Но не успел он вступить на ее половину и с нарочитым равнодушием изложить цель их внезапного отъезда, как Елизавета возмущенно оторвалась от туалетного стола:
— Как? Без меня?
Алексей повинно опустил голову.
А она уже командовала:
— Девки! Амуницию мне охотничью. Авдотья? Ты со мной.
Алексей вернулся смущенно-развеселым.
— Нет, не получится у нас холостяцкой пирушки. Вместе с государыней десяток фрейлин да приживалок подсядет. Что за жизнь!
Но было видно по всему, что жизнь эта ему нравится. Он на правах друга дам послал вперед Вишневского:
— Скачи, мой генерал, что есть мочи! Там ведь приготовиться должны. Карпуша от пьянства и старости уже ничего не соображает. Возьми слуг. Да егерям накажи, что государыня охотится желает.
Вишневскому не надо было дважды повторять. Несмотря на свои, тоже немалые, годы, пулей вылетел на задний двор к конюшням. С таким треском громыхнули колеса, что пересмешник Елагин посетовал:
— Да они и оси по дороге растеряют!
— А тогда мы на них самих верхами сядем.
Оставалось единственное наказать:
— Кирилл, ты к себе домой отправляйся. Тебе завтра в академию… самому Михайле Ломоносову представляться. Ну, как учинишь такой же дебош?

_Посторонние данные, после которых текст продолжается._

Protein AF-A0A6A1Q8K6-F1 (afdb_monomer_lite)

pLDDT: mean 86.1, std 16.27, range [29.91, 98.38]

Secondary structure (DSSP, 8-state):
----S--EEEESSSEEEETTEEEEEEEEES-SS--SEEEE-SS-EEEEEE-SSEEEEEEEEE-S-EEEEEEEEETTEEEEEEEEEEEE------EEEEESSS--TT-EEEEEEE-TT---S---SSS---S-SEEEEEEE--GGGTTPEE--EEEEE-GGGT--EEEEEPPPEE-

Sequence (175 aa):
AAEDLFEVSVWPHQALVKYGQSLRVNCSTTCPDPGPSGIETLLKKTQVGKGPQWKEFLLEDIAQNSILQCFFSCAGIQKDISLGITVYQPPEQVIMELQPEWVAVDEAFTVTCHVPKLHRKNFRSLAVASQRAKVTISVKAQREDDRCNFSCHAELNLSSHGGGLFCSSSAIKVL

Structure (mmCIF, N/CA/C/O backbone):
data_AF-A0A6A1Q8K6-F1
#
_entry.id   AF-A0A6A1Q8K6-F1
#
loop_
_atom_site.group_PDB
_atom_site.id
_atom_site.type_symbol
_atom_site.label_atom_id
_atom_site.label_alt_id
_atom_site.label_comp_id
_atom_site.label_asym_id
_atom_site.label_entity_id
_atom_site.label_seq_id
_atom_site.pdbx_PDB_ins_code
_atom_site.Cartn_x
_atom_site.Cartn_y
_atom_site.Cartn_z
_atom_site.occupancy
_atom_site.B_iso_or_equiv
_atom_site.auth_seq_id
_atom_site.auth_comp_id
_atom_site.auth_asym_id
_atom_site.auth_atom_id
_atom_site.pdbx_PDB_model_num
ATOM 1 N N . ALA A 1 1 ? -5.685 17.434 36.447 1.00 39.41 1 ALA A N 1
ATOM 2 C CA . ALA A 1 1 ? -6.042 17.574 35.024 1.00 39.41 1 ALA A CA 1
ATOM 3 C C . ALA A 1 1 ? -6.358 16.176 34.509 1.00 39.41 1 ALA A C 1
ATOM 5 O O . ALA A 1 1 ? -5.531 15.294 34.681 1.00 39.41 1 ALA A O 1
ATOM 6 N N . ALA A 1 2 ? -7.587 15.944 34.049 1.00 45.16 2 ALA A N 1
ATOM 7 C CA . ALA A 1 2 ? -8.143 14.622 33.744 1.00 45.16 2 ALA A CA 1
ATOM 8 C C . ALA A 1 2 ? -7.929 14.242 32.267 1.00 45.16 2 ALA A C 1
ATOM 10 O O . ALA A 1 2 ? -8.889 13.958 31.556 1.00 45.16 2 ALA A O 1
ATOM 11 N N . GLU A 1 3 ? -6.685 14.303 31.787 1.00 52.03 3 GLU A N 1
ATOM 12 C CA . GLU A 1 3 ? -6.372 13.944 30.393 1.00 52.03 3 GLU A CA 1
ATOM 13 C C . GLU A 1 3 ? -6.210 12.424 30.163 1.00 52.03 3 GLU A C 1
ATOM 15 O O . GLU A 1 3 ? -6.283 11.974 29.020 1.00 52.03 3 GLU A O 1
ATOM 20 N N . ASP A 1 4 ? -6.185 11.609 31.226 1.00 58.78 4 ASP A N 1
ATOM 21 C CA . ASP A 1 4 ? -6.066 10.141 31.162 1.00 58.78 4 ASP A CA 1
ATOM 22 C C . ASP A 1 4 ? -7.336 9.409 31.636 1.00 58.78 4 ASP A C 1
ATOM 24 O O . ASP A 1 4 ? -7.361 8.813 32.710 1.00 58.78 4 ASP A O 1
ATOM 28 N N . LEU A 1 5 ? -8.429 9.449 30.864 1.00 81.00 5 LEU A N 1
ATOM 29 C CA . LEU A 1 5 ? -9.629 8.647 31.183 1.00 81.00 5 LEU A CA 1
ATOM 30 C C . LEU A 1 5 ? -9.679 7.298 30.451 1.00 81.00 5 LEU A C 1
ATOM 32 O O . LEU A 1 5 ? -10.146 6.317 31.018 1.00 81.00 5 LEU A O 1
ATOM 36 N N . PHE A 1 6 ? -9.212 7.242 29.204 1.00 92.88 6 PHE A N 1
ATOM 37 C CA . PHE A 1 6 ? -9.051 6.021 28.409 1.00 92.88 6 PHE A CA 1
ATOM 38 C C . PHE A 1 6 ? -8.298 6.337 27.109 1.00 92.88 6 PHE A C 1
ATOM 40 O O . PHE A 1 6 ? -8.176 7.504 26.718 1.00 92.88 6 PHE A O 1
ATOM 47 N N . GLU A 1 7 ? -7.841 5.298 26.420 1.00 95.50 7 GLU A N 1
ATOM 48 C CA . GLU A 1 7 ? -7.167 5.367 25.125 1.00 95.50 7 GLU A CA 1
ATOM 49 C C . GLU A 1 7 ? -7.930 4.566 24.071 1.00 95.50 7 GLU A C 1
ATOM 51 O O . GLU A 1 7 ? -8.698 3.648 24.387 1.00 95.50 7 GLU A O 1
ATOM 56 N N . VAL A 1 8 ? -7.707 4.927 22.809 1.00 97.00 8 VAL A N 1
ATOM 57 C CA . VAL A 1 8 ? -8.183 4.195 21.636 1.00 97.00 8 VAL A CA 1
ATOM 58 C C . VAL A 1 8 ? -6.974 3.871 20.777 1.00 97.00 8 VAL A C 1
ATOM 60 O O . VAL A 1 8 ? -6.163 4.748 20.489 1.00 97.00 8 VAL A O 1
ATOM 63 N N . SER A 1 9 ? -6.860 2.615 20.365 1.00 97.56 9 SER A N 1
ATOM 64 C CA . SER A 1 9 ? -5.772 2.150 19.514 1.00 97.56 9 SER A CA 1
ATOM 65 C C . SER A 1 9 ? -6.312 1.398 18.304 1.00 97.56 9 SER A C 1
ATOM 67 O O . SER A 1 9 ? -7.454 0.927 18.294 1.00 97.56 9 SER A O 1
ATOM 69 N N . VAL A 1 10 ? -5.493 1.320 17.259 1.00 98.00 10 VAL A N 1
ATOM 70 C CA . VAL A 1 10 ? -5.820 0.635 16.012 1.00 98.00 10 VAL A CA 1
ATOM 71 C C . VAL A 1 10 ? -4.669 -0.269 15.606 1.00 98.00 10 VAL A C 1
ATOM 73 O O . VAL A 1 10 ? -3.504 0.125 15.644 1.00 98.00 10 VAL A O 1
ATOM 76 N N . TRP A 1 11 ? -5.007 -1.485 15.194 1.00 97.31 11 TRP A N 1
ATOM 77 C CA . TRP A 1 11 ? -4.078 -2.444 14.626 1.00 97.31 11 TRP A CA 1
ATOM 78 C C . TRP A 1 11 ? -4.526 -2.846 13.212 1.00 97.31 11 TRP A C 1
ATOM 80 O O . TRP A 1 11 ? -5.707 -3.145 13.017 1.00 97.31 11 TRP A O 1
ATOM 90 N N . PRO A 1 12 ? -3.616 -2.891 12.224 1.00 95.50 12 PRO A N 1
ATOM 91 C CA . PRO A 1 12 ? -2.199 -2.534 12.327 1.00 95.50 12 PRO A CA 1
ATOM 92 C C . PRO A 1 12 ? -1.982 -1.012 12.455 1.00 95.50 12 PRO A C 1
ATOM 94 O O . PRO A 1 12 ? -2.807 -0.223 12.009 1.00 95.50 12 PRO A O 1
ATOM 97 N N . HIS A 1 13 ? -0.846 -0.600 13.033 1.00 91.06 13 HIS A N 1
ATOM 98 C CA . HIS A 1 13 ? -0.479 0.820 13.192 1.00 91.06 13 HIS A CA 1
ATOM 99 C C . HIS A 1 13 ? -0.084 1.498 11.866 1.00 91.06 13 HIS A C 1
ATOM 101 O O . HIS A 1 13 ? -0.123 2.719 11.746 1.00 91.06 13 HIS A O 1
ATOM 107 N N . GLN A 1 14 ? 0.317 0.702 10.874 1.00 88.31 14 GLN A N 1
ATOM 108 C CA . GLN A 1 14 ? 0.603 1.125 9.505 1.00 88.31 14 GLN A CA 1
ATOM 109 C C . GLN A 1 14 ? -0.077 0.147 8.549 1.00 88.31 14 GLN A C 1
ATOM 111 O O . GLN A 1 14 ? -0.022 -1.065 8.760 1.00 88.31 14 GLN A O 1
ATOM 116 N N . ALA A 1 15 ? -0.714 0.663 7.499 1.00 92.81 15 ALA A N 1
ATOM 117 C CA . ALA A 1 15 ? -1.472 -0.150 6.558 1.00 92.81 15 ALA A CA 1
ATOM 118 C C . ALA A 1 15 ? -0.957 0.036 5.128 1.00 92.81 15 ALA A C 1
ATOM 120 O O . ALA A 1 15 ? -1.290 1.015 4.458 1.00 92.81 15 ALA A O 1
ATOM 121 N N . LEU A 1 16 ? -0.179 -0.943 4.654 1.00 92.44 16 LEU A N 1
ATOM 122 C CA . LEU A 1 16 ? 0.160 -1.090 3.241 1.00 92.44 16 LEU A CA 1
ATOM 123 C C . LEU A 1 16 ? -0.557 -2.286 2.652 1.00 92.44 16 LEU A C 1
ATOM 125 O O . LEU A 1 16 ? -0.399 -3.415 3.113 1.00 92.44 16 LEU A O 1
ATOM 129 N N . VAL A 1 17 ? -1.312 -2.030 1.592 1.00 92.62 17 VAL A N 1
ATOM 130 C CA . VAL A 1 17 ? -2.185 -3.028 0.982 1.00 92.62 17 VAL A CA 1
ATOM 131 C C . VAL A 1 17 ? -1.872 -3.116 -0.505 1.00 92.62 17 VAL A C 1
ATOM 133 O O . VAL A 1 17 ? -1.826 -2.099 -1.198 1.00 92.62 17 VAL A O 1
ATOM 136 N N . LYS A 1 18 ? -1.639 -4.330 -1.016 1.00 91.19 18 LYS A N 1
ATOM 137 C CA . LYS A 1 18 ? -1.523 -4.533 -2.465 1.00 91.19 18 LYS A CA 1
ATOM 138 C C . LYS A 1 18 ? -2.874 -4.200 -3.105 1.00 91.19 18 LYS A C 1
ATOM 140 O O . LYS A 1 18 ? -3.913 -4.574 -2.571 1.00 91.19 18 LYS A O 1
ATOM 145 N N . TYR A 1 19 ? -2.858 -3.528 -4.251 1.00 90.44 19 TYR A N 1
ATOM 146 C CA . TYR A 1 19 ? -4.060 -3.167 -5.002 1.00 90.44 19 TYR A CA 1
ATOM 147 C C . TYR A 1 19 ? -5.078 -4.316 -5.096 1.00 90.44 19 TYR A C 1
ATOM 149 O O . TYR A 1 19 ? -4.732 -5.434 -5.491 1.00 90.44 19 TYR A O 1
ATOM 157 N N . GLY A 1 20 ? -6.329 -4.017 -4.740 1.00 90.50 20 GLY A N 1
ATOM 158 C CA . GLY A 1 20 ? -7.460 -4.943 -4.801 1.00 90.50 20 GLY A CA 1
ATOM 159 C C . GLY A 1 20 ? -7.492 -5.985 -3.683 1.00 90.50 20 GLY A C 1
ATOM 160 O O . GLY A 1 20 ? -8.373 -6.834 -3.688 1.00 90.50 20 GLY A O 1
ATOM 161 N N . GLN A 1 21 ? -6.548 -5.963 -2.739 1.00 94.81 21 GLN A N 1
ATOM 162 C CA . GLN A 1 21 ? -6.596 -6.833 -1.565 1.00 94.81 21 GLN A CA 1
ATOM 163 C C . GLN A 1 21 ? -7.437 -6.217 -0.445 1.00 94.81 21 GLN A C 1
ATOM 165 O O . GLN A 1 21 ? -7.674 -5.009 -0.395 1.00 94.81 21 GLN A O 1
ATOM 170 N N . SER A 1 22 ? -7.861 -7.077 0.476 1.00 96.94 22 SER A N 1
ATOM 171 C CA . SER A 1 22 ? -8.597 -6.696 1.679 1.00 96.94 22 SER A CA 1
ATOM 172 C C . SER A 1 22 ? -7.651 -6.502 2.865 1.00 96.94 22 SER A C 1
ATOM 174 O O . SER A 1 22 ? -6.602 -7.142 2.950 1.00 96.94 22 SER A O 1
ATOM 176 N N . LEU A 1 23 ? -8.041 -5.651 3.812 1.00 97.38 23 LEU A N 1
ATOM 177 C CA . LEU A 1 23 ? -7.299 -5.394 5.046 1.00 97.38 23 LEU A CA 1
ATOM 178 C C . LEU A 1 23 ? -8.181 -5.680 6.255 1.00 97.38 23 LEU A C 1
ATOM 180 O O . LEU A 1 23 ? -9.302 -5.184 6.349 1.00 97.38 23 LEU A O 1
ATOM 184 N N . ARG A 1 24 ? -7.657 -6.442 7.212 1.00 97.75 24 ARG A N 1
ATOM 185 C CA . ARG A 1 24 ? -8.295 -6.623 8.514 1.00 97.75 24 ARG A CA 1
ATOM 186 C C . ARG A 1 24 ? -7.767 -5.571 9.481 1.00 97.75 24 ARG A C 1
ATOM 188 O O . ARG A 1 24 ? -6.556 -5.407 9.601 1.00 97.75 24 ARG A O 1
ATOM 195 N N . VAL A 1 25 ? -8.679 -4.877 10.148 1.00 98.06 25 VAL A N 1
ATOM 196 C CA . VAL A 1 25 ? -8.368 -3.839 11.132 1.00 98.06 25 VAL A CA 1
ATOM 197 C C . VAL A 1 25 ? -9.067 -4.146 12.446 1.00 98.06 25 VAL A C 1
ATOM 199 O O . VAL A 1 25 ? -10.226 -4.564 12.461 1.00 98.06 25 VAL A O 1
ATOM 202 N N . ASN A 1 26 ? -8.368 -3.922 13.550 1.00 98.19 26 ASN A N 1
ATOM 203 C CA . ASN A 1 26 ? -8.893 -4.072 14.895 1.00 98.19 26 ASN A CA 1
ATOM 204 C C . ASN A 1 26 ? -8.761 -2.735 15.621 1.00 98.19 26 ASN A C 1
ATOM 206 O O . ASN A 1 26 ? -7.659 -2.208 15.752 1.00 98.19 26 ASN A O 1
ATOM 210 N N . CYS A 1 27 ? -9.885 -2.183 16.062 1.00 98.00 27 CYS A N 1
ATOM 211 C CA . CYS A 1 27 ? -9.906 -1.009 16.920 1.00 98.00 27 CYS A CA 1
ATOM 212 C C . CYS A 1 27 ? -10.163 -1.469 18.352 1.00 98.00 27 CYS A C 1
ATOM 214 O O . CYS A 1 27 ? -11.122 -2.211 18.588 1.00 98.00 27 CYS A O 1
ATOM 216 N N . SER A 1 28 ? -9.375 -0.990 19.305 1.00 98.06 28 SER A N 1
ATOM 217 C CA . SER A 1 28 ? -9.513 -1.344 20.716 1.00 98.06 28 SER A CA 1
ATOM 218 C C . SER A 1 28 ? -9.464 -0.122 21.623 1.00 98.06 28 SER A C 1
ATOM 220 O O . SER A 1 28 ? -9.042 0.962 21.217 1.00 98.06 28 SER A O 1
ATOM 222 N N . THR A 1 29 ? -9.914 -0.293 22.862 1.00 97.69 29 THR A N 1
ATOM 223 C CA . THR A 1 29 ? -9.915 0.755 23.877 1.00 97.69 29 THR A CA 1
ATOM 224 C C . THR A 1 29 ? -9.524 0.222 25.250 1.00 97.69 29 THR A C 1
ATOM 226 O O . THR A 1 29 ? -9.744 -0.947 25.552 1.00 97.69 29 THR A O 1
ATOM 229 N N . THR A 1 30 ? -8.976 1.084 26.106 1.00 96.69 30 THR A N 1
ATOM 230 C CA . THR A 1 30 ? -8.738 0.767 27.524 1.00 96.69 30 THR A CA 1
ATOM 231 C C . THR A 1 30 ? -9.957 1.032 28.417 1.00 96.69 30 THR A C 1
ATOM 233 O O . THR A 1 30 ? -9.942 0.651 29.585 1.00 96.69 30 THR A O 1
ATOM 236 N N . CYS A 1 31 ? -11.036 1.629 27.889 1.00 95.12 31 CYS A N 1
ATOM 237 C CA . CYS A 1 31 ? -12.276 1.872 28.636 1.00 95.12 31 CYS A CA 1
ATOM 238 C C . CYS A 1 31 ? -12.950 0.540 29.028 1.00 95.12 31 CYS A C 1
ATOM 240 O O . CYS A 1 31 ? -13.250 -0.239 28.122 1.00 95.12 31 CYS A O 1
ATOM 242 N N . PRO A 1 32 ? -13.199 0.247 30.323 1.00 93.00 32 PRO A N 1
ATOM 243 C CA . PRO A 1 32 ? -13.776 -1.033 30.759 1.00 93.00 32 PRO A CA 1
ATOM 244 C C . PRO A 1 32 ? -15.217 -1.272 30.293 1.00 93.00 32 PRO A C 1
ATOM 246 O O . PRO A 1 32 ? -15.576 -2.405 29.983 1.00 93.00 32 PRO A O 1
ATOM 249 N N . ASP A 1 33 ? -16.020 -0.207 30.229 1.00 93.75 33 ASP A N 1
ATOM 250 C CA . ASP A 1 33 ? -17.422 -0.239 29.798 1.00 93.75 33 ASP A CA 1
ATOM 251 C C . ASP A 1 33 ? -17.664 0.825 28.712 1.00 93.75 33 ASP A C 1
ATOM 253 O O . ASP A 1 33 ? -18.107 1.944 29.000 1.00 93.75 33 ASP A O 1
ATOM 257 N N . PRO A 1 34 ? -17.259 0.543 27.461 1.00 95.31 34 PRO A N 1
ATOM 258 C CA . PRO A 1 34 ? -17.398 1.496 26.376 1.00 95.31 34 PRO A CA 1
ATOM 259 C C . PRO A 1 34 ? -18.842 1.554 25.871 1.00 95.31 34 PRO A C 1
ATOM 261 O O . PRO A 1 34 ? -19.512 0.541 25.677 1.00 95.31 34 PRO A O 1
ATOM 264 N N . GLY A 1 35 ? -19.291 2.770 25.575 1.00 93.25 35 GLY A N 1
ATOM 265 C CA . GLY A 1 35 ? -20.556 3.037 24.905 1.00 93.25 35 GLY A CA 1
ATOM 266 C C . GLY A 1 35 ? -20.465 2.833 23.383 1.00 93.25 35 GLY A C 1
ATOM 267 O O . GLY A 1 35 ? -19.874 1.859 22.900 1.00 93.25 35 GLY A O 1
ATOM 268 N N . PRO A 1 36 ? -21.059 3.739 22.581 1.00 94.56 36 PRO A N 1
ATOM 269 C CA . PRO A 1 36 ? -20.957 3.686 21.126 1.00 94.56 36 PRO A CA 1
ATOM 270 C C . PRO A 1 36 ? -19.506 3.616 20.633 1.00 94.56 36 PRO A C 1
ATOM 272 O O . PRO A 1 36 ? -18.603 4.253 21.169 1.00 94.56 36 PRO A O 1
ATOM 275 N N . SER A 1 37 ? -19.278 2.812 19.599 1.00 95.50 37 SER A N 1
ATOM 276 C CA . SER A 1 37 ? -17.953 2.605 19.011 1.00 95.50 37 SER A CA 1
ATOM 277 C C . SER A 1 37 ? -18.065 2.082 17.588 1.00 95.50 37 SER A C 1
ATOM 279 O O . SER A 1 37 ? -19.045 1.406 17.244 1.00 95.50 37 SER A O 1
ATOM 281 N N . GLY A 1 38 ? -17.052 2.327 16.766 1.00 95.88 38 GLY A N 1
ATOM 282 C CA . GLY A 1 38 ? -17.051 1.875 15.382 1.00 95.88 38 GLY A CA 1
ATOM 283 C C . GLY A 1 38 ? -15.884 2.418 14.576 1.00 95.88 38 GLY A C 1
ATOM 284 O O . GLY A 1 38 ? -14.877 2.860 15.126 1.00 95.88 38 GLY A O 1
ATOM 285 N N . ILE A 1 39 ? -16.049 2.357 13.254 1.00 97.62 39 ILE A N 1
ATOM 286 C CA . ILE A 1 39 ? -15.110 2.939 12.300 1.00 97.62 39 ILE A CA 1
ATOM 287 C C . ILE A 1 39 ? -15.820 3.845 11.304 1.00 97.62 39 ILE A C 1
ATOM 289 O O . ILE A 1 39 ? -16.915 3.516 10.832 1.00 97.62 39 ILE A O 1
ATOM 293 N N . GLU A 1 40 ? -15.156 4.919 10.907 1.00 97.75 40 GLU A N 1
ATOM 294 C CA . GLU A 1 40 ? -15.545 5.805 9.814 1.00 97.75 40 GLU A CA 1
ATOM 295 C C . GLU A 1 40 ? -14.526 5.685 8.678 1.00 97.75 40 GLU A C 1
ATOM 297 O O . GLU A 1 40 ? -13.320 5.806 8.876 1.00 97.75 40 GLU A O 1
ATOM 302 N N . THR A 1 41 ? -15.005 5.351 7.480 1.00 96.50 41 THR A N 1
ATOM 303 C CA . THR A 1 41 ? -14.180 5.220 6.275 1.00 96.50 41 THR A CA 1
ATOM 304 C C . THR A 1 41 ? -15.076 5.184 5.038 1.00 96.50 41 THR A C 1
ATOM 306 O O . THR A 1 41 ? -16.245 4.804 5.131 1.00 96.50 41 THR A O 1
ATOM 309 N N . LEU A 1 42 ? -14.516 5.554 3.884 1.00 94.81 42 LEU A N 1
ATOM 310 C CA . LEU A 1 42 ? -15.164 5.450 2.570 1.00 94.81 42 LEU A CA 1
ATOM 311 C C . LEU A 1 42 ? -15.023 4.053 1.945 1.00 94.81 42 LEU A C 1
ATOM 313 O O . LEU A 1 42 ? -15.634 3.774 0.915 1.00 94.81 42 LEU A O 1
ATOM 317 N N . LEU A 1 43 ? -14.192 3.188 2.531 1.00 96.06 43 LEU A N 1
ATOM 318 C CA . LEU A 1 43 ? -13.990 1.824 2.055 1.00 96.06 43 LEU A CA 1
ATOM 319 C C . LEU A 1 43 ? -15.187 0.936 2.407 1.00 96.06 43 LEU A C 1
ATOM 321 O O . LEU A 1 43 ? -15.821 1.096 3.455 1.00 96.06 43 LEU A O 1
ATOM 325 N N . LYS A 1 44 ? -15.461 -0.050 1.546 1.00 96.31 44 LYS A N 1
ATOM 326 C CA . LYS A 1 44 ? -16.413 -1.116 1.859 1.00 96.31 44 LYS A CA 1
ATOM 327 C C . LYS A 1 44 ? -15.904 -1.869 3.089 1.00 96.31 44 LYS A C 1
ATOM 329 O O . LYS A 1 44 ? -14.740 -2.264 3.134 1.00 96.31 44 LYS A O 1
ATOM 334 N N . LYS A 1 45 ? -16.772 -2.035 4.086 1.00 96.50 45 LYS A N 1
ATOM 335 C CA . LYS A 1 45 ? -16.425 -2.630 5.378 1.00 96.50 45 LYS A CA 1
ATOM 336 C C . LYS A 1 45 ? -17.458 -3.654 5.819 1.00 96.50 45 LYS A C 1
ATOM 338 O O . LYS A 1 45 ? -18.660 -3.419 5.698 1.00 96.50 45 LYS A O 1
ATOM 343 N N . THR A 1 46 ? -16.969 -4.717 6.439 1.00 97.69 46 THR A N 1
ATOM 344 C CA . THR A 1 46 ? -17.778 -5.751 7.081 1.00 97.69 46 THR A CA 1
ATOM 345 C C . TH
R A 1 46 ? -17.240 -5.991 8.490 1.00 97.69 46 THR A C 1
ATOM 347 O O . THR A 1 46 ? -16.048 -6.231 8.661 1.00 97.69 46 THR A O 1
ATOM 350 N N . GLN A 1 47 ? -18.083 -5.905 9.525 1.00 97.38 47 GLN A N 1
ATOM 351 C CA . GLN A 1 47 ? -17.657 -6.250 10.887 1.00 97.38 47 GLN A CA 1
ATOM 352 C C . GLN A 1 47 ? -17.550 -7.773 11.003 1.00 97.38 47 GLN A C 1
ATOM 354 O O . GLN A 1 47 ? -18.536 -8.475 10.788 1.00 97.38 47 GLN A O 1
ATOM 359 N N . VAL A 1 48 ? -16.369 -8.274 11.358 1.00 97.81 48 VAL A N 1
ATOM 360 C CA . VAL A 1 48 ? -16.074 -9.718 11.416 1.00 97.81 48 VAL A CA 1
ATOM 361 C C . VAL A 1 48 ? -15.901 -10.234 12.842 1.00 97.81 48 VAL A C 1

Кирилл без удовольствия выслушал наставления старшего брата, но стал собираться. По-хорошему — так долго ли. Но ведь и государыня не в пять же минут собралась. Ее мраморный стол, водруженный посередь уборной, возвышался что императорский трон. Он был заставлен зеркалами, банками-склянками да всем таким, что и названия ни один мужик не знал. Разве что изнеженный француз Шетарди. Но ему была послана золоченая розга, он никак не мог помешать сборам. Так что мужская компания успела насидеться, наговориться, насоветоваться, насмеяться над своим мужским смешным положением, а там каким-то ветром и дурную весть на женскую половину занесло. Мол, Кирилла-то, бедненького, баиньки отправляют. Сейчас же фрейлина Авдотья с повелением:
— Государыня желает, чтоб Кирилл Григорьевич был всенепременно при ее особе.
Бестужев под дружеский смех промолвил:
— А что я говорил! Судьба и дважды делает круги…
Так что в конце концов собралась кавалькада из пяти-шести экипажей. Да верховых с десяток: не без охраны же государыне выезжать из дворца.
Назревали более важные события, чем ссора с маркизом Шетарди или милостивое назначение восемнадцатилетнего баловня президентом Академии наук. Приближался срок свадьбы наследника престола великого князя Петра Федоровича с княжной Цербстской, которая при крещении уже получила вполне русское имя: Екатерина.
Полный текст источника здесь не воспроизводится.